FIG. 1 is a perspective view of an example of a shielded male
electrical connector of the present invention and a shielded female
electrical connector exploded therefrom which is to be electrically
connected to the male connector.
FIG. 2 is perspective view which illustrates the metal frame of the
shielded male connector of FIG. 1 which has been die cast.
FIG. 3 is a cross-section along line 3--3 of FIG. 1.
FIG. 4 is perspective view of an alternative embodiment of the
shielded male connector.
FIG. 5 is a perspective view of another embodiment of the shielded
male connector.
DETAILED DESCRIPTION OF THE INVENTION
Male electrical connector 1, as shown in FIGS. 1-3, has a metal
frame 3 and a dielectric housing 6 as a unitary shielded housing.
Male connecting section 4 of connector 1 protrudes from a front
surface of frame 3 and includes metal section 5 of frame 3 and a
front section of dielectric housing 6.
Passages 8 extend through dielectric housing 6 from front surface
4' of male connecting section 4 to the back surface thereof.
Bifurcated contact sections 7a of electrical contacts 7 are secured
in respective passages 8 via barbs 7c and they have post sections
7b extending outwardly from the back surface of housing 6 and
through holes in dielectric spacer 6a extending between rearwardly
extending walls 3a of frame 3.
As shown in FIGS. 1 and 3, an inner part of the exterior surface 4"
of connecting section 4 of connector 1 is metal section 5 and the
outer part thereof is an outer section of housing 6.

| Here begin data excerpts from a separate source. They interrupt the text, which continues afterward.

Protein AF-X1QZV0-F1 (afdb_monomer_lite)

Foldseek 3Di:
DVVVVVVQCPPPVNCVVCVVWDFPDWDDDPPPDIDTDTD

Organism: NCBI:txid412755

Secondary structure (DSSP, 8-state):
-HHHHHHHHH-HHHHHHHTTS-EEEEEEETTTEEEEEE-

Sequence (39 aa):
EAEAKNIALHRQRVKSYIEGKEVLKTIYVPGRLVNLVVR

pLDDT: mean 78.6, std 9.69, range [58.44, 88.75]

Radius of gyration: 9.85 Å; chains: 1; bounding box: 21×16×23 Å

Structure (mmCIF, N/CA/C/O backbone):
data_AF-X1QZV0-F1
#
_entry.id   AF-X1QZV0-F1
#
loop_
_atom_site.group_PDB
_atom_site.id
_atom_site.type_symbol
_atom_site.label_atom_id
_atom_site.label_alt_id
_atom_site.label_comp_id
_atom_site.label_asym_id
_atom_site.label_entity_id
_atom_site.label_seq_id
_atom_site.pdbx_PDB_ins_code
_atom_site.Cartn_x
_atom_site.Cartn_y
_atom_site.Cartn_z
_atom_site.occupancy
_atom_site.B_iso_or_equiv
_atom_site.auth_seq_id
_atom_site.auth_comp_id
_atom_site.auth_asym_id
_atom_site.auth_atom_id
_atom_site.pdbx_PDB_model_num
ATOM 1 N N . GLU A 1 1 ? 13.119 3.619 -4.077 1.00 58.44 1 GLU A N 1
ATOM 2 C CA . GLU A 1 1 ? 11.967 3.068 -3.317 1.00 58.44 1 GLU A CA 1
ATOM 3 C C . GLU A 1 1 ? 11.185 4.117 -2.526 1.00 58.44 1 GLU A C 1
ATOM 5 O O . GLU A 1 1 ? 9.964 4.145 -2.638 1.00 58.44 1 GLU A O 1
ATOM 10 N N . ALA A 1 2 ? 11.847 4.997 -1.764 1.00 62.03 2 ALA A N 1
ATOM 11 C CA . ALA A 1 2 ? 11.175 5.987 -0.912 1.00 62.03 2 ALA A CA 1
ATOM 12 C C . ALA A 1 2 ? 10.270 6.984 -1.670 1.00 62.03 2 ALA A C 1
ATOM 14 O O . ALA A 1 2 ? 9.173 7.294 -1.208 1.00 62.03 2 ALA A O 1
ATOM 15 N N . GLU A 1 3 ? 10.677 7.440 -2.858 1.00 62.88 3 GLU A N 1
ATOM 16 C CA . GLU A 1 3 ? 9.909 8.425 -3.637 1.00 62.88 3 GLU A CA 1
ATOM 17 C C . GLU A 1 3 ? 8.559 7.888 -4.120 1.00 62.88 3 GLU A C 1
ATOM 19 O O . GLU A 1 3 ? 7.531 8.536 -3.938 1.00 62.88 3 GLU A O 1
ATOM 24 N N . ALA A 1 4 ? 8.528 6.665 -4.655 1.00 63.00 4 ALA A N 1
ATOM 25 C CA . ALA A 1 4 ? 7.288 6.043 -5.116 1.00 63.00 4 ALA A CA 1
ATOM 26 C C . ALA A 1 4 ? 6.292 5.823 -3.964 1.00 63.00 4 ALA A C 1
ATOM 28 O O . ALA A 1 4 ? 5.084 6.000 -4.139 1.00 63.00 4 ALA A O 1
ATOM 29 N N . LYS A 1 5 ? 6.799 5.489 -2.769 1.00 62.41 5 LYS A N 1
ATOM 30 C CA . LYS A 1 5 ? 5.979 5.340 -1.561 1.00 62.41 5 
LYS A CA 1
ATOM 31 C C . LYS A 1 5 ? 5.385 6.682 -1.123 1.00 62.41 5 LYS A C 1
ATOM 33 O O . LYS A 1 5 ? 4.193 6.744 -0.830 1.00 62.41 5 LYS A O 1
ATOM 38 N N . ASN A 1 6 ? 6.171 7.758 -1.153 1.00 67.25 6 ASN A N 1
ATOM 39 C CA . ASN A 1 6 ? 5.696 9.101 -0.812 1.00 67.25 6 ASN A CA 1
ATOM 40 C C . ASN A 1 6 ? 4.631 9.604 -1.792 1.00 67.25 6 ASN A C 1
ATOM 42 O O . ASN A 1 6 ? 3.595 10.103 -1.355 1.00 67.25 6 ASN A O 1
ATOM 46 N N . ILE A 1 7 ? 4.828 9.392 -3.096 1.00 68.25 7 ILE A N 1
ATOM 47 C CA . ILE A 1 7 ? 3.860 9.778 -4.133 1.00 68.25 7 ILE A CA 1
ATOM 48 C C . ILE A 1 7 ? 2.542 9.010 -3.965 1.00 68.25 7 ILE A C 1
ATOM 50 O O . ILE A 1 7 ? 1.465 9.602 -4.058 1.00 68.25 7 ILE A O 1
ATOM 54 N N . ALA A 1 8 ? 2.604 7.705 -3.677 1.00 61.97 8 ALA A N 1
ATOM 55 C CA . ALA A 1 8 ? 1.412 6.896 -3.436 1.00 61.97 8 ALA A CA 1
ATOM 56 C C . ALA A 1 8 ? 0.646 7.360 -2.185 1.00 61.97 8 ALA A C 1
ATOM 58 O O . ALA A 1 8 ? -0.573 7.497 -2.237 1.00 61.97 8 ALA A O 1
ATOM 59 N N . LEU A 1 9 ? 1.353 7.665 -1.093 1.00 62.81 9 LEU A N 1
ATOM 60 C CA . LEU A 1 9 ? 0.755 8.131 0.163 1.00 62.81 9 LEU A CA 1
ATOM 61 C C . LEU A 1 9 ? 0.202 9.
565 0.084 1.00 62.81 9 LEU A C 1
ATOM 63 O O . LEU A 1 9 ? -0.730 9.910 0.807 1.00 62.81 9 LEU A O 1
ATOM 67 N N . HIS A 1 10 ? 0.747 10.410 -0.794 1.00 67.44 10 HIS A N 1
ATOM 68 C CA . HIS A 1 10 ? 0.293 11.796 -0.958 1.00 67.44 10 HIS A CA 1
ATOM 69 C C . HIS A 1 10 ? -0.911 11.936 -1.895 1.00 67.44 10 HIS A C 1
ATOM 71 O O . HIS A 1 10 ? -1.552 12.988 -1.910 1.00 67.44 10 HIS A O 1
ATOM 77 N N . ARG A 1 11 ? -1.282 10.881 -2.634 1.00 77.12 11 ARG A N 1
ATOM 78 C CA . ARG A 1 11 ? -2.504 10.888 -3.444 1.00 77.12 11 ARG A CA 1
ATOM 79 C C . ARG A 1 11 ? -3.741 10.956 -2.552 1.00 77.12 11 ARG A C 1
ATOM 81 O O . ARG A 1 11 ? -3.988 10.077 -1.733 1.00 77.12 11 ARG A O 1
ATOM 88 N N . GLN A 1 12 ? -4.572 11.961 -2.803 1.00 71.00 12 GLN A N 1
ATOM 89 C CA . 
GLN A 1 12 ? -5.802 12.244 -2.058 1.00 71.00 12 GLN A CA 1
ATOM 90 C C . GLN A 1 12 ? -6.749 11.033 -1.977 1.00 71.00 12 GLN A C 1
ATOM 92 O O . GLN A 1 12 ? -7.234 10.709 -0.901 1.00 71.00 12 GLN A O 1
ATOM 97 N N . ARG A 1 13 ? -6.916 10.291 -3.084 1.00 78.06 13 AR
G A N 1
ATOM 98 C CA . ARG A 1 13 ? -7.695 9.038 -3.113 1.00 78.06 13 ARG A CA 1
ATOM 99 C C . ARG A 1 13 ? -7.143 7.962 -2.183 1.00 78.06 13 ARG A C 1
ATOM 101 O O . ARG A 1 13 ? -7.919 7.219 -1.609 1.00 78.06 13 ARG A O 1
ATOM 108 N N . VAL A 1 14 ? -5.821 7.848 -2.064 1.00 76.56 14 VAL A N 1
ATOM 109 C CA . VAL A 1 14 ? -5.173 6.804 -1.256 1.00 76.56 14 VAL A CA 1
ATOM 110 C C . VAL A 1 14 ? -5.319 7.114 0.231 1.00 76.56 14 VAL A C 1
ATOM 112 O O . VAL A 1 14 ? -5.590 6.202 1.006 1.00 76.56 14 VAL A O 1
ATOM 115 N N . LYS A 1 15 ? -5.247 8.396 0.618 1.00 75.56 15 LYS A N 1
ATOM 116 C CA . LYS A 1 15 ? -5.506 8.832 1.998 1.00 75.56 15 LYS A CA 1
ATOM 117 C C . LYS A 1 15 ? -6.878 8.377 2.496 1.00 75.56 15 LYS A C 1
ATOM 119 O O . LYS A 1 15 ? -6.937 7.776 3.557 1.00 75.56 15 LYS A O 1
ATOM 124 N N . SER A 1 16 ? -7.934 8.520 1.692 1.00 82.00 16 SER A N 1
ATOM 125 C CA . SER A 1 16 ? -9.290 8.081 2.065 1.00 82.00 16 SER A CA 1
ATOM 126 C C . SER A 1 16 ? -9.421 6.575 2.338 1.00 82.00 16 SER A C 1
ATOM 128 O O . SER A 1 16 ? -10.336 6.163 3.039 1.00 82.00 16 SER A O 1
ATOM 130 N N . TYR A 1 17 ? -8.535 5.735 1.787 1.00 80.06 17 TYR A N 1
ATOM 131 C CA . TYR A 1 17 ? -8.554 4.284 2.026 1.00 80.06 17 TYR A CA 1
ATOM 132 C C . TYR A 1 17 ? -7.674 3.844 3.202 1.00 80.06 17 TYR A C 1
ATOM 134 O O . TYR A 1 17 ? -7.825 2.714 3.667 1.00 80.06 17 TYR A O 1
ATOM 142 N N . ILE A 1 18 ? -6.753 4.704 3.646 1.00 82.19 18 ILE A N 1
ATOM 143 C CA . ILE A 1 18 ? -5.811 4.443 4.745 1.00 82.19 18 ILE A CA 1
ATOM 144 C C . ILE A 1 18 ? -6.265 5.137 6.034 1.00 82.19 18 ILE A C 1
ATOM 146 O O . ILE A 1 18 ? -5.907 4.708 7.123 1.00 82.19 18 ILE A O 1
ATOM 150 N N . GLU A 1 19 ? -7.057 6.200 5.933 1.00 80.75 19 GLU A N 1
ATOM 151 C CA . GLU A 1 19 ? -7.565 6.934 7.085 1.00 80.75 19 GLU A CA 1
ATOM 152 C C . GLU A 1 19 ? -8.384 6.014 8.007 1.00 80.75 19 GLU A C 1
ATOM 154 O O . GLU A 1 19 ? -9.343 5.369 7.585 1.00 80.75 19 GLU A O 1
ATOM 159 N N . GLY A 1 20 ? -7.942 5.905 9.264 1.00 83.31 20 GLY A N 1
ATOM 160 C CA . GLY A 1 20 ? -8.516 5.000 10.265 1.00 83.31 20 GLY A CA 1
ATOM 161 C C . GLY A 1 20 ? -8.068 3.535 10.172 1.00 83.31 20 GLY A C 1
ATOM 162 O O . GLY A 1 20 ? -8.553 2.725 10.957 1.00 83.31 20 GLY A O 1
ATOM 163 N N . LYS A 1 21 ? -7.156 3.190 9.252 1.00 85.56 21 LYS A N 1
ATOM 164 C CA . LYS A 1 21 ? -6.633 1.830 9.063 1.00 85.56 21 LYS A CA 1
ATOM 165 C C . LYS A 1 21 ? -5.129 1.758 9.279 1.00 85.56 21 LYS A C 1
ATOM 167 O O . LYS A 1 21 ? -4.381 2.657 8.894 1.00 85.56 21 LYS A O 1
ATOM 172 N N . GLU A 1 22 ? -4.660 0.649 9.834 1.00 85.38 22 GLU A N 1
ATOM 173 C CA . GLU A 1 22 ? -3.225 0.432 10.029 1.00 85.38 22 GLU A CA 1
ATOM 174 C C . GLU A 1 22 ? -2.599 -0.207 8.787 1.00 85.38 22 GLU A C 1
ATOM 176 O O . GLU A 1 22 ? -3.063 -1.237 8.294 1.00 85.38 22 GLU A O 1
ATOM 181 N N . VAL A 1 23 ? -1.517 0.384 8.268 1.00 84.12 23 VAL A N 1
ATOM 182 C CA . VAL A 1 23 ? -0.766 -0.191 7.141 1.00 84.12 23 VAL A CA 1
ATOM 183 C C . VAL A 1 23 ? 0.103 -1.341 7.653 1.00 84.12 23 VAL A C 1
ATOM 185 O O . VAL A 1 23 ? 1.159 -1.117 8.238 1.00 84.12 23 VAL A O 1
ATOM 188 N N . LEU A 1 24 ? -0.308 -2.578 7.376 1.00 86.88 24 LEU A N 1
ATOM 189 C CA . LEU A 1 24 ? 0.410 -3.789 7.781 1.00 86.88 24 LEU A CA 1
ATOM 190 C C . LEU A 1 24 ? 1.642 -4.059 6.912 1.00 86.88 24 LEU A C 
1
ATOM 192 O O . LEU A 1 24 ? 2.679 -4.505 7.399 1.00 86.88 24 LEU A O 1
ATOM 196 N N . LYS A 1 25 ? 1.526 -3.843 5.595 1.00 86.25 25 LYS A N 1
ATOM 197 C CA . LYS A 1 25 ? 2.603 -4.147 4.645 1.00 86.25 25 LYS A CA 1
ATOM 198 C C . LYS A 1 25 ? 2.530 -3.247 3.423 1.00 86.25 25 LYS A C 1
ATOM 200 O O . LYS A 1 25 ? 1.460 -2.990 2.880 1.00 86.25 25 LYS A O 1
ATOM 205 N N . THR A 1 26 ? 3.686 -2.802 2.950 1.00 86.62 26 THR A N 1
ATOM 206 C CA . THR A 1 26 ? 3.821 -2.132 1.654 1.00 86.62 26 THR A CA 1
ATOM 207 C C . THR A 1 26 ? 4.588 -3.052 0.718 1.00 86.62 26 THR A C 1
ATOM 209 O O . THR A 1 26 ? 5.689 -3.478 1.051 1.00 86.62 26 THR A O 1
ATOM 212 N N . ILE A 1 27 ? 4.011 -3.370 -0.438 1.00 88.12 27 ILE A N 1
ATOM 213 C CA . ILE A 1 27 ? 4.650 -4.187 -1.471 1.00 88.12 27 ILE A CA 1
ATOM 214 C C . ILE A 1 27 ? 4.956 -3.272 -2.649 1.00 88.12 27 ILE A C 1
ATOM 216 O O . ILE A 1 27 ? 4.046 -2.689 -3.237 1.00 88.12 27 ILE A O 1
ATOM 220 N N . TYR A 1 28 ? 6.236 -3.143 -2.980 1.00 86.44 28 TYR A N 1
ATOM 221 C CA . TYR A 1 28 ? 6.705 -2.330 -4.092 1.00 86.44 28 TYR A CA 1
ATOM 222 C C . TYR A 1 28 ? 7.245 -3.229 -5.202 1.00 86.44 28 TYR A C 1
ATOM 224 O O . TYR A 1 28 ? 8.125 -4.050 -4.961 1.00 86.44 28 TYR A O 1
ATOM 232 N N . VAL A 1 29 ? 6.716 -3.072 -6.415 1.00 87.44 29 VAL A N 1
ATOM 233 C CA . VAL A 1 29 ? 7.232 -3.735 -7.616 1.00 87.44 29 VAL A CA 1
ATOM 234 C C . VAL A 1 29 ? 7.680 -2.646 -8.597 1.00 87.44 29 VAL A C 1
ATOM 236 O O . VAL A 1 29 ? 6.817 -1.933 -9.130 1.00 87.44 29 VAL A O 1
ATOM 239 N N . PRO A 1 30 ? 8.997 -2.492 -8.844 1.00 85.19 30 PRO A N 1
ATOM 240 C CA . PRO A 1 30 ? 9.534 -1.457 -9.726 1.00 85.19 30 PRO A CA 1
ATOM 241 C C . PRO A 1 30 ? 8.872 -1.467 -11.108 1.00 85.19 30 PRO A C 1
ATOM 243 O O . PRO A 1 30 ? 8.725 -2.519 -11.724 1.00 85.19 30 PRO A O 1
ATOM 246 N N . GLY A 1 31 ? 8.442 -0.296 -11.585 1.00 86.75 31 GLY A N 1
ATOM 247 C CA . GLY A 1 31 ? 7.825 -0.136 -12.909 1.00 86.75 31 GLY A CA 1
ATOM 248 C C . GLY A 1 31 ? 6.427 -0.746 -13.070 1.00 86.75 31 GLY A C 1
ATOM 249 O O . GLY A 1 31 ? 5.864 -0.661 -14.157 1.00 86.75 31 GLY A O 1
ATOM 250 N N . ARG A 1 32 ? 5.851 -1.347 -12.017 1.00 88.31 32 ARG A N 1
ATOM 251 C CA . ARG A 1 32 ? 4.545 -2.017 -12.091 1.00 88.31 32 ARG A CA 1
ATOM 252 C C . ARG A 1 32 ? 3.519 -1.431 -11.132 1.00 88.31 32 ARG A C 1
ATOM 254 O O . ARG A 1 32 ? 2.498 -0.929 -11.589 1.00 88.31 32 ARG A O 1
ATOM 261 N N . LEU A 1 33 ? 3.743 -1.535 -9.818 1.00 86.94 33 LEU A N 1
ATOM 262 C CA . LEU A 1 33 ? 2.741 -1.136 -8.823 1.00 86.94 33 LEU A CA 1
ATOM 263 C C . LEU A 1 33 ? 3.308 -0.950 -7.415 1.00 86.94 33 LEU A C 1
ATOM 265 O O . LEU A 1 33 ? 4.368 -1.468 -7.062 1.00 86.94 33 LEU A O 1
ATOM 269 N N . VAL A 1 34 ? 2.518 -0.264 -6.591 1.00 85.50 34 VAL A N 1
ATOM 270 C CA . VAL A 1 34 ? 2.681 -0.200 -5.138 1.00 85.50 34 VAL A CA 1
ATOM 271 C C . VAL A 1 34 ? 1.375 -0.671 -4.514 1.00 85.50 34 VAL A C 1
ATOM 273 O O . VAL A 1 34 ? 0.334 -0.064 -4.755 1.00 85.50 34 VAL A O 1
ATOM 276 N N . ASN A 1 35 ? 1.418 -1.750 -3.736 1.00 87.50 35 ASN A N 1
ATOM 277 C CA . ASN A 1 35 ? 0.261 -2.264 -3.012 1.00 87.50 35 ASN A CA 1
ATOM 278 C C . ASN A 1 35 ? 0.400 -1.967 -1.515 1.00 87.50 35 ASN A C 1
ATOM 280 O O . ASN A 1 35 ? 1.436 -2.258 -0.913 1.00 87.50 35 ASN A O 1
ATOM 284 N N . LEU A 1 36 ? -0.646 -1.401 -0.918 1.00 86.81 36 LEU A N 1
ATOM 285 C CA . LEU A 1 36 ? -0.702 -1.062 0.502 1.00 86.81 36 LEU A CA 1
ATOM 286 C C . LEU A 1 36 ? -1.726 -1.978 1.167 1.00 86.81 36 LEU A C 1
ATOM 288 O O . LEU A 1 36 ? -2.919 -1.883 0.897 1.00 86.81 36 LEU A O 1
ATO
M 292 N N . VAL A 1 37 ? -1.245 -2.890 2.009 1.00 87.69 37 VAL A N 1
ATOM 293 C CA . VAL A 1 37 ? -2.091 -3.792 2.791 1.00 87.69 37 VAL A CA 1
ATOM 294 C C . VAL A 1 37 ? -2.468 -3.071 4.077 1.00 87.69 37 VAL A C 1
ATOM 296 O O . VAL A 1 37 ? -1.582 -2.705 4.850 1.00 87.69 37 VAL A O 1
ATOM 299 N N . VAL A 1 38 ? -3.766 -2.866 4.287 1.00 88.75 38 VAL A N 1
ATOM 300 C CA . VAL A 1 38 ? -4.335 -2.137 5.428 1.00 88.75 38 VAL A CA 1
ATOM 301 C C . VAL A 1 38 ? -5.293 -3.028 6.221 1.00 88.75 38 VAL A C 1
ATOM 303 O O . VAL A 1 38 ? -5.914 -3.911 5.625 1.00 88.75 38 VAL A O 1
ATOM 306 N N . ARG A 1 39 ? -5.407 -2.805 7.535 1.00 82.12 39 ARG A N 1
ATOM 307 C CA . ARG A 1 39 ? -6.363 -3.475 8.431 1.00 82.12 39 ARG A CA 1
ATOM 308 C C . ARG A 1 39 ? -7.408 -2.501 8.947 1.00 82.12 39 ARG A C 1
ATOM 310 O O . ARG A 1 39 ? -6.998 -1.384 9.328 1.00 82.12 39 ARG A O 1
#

Thus, the exterior surfaces of metal section 5 and the outer
section of housing 6 form the exterior surface 4" of male
connecting section 4 as a continous and smooth surface
therearound.
Female electrical connector 2, as shown in FIG. 1, comprises a
metal frame 9 which has a hollow metal female connecting section 10
extending forward from frame 9. Electrical pins 11 are secured in a
dielectric housing (not shown) to which frame 9 is mounted and the
contact sections of pins 11 are disposed within connecting section
10. Pins 11 are electrically connected with respective contact
sections 7a of electrical contacts 7 and male connecting section 4
is disposed in female connecting section 10 so as to be
electrically connected therebetween when connectors 1 and 2 are
electrically connected together via inner surface 10' of section 10
in engagement with the exterior surface 4" of section 5. Metal
section 5 and metal connecting section 10 thereby form a shield
around the electrically-connected contacts 7 and pins 11.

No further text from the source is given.